= PROBLEM =
For the data below, give again exactly the lines from the one containing "ATOM 13 O O" through the one containing "ATOM 44 N N", both ends included, and no others.

= EXCERPTED RECORDS =
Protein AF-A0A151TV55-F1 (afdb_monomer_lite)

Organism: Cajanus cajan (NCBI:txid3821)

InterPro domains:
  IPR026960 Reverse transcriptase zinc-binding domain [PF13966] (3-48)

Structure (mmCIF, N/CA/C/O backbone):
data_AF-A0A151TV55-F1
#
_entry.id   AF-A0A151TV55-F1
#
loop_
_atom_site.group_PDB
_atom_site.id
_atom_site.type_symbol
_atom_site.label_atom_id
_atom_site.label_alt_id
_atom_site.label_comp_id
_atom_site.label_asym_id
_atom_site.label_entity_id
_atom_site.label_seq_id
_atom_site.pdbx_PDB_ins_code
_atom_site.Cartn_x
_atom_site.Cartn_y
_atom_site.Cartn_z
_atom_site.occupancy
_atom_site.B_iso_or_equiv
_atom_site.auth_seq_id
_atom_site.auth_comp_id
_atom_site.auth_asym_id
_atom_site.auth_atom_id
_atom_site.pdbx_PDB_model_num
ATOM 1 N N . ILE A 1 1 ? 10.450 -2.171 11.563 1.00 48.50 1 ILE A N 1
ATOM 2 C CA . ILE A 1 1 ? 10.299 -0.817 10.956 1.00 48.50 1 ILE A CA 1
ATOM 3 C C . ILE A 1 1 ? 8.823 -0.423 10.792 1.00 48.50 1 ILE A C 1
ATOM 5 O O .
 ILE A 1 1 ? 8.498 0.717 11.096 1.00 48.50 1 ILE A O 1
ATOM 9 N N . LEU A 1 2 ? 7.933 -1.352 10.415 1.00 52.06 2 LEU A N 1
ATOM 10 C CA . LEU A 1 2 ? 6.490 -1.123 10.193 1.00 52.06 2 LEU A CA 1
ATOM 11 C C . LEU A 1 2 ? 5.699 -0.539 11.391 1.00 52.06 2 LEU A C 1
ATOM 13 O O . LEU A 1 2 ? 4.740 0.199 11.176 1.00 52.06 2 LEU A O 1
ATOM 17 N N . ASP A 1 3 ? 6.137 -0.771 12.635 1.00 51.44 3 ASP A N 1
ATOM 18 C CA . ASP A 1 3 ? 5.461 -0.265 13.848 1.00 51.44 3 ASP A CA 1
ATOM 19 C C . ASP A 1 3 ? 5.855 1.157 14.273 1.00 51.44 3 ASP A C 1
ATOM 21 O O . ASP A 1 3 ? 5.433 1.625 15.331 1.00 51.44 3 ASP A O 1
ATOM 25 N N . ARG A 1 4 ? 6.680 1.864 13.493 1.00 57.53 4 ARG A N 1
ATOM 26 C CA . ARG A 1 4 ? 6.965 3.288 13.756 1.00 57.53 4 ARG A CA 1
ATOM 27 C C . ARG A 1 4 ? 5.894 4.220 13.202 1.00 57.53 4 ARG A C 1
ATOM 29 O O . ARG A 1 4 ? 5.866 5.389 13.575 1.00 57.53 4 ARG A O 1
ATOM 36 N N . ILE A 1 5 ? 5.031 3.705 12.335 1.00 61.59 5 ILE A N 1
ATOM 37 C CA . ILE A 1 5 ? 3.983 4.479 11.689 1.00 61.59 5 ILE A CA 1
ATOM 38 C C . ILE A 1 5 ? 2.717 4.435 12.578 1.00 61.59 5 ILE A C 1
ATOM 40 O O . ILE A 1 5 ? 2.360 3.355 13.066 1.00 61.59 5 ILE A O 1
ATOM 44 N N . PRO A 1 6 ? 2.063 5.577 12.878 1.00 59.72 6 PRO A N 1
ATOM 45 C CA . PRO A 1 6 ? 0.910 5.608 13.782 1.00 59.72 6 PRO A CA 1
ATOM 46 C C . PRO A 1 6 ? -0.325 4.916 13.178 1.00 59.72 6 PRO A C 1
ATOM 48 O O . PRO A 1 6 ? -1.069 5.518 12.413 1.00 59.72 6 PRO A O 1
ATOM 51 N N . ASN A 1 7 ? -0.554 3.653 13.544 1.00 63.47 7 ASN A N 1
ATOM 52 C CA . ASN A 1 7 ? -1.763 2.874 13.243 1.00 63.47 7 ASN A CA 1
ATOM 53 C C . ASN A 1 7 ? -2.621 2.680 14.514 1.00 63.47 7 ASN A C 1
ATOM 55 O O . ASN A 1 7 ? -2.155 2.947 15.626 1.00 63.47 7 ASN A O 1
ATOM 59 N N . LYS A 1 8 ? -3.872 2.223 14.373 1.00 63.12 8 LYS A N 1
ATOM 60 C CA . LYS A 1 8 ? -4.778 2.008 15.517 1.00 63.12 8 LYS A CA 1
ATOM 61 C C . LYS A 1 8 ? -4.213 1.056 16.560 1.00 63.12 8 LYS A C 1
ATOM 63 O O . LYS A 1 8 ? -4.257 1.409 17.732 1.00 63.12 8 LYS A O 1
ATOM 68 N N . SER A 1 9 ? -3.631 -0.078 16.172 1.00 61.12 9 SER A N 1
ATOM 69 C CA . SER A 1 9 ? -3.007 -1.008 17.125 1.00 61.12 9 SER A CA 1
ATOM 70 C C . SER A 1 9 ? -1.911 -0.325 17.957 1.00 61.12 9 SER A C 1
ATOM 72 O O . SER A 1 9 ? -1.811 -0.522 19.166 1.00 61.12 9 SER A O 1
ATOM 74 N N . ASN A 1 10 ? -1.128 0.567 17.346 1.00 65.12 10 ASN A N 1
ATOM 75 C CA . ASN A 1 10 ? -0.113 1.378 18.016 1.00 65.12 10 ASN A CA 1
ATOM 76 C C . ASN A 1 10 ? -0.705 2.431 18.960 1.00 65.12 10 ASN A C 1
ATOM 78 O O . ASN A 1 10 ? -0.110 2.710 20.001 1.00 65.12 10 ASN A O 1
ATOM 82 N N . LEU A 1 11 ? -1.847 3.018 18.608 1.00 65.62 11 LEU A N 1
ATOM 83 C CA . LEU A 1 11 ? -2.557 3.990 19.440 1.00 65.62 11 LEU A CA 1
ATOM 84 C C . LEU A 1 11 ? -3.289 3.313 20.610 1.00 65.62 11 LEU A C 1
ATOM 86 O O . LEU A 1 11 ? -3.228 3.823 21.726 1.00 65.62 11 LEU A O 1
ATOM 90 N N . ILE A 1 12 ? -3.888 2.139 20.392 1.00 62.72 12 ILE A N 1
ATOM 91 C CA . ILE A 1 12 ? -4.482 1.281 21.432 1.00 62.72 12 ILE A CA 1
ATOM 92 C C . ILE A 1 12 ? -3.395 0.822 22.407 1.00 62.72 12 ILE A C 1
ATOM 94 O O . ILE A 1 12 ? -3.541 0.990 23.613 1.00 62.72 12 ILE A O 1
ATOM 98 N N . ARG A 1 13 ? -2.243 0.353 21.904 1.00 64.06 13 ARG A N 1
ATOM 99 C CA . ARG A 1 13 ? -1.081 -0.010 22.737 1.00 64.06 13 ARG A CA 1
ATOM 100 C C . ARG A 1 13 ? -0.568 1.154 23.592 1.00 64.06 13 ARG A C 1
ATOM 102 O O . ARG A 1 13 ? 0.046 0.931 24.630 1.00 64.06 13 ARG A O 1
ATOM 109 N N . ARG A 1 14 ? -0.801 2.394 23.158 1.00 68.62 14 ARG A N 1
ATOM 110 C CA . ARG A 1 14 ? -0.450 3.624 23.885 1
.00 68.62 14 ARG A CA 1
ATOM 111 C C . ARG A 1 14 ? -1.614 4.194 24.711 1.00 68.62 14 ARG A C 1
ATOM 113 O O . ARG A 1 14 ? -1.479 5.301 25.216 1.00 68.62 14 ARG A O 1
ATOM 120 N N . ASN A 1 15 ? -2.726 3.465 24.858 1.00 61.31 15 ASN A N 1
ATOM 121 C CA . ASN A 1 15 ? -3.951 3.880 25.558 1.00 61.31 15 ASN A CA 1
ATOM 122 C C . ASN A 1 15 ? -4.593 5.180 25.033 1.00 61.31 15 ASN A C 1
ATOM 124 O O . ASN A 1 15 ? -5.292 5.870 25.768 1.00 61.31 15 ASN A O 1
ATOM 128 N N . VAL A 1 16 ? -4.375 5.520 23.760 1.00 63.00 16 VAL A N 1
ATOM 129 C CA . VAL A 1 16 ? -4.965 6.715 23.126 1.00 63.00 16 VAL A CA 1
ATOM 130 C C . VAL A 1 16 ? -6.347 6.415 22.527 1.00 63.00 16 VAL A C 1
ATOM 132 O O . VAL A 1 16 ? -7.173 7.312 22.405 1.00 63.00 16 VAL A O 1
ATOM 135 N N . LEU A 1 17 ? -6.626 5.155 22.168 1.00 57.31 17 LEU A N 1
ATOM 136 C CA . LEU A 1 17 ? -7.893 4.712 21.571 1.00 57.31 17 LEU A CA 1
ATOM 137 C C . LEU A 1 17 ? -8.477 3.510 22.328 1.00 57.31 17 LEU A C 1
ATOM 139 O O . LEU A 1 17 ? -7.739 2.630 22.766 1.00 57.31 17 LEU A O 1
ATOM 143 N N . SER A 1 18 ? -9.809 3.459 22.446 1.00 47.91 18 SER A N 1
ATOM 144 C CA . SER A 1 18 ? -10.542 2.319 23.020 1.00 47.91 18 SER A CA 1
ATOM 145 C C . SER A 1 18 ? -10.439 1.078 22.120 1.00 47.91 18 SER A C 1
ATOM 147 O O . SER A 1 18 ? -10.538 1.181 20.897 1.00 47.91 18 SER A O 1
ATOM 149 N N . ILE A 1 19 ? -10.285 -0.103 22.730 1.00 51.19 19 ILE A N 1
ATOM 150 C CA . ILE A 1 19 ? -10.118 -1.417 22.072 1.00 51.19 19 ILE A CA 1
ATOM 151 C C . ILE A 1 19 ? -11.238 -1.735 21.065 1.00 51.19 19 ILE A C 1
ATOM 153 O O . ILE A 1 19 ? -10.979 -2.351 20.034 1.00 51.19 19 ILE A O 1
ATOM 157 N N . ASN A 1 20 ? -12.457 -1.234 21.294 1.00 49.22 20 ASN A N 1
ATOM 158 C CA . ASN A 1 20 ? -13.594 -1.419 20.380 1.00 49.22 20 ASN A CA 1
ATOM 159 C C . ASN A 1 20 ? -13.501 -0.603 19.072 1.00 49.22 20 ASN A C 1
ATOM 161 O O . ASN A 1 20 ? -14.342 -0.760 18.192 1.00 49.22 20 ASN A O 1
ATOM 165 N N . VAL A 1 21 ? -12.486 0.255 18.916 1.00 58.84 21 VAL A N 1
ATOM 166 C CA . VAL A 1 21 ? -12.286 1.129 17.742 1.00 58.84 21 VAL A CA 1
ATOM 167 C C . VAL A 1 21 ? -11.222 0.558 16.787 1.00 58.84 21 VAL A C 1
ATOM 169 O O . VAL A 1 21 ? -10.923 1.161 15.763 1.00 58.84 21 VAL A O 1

= WRITTEN RESPONSE =
ATOM 13 O O . LEU A 1 2 ? 4.740 0.199 11.176 1.00 52.06 2 LEU A O 1
ATOM 17 N N . ASP A 1 3 ? 6.137 -0.771 12.635 1.00 51.44 3 ASP A N 1
ATOM 18 C CA . ASP A 1 3 ? 5.461 -0.265 13.848 1.00 51.44 3 ASP A CA 1
ATOM 19 C C . ASP A 1 3 ? 5.855 1.157 14.273 1.00 51.44 3 ASP A C 1
ATOM 21 O O . ASP A 1 3 ? 5.433 1.625 15.331 1.00 51.44 3 ASP A O 1
ATOM 25 N N . ARG A 1 4 ? 6.680 1.864 13.493 1.00 57.53 4 ARG A N 1
ATOM 26 C CA . ARG A 1 4 ? 6.965 3.288 13.756 1.00 57.53 4 ARG A CA 1
ATOM 27 C C . ARG A 1 4 ? 5.894 4.220 13.202 1.00 57.53 4 ARG A C 1
ATOM 29 O O . ARG A 1 4 ? 5.866 5.389 13.575 1.00 57.53 4 ARG A O 1
ATOM 36 N N . ILE A 1 5 ? 5.031 3.705 12.335 1.00 61.59 5 ILE A N 1
ATOM 37 C CA . ILE A 1 5 ? 3.983 4.479 11.689 1.00 61.59 5 ILE A CA 1
ATOM 38 C C . ILE A 1 5 ? 2.717 4.435 12.578 1.00 61.59 5 ILE A C 1
ATOM 40 O O . ILE A 1 5 ? 2.360 3.355 13.066 1.00 61.59 5 ILE A O 1
ATOM 44 N N . PRO A 1 6 ? 2.063 5.577 12.878 1.00 59.72 6 PRO A N 1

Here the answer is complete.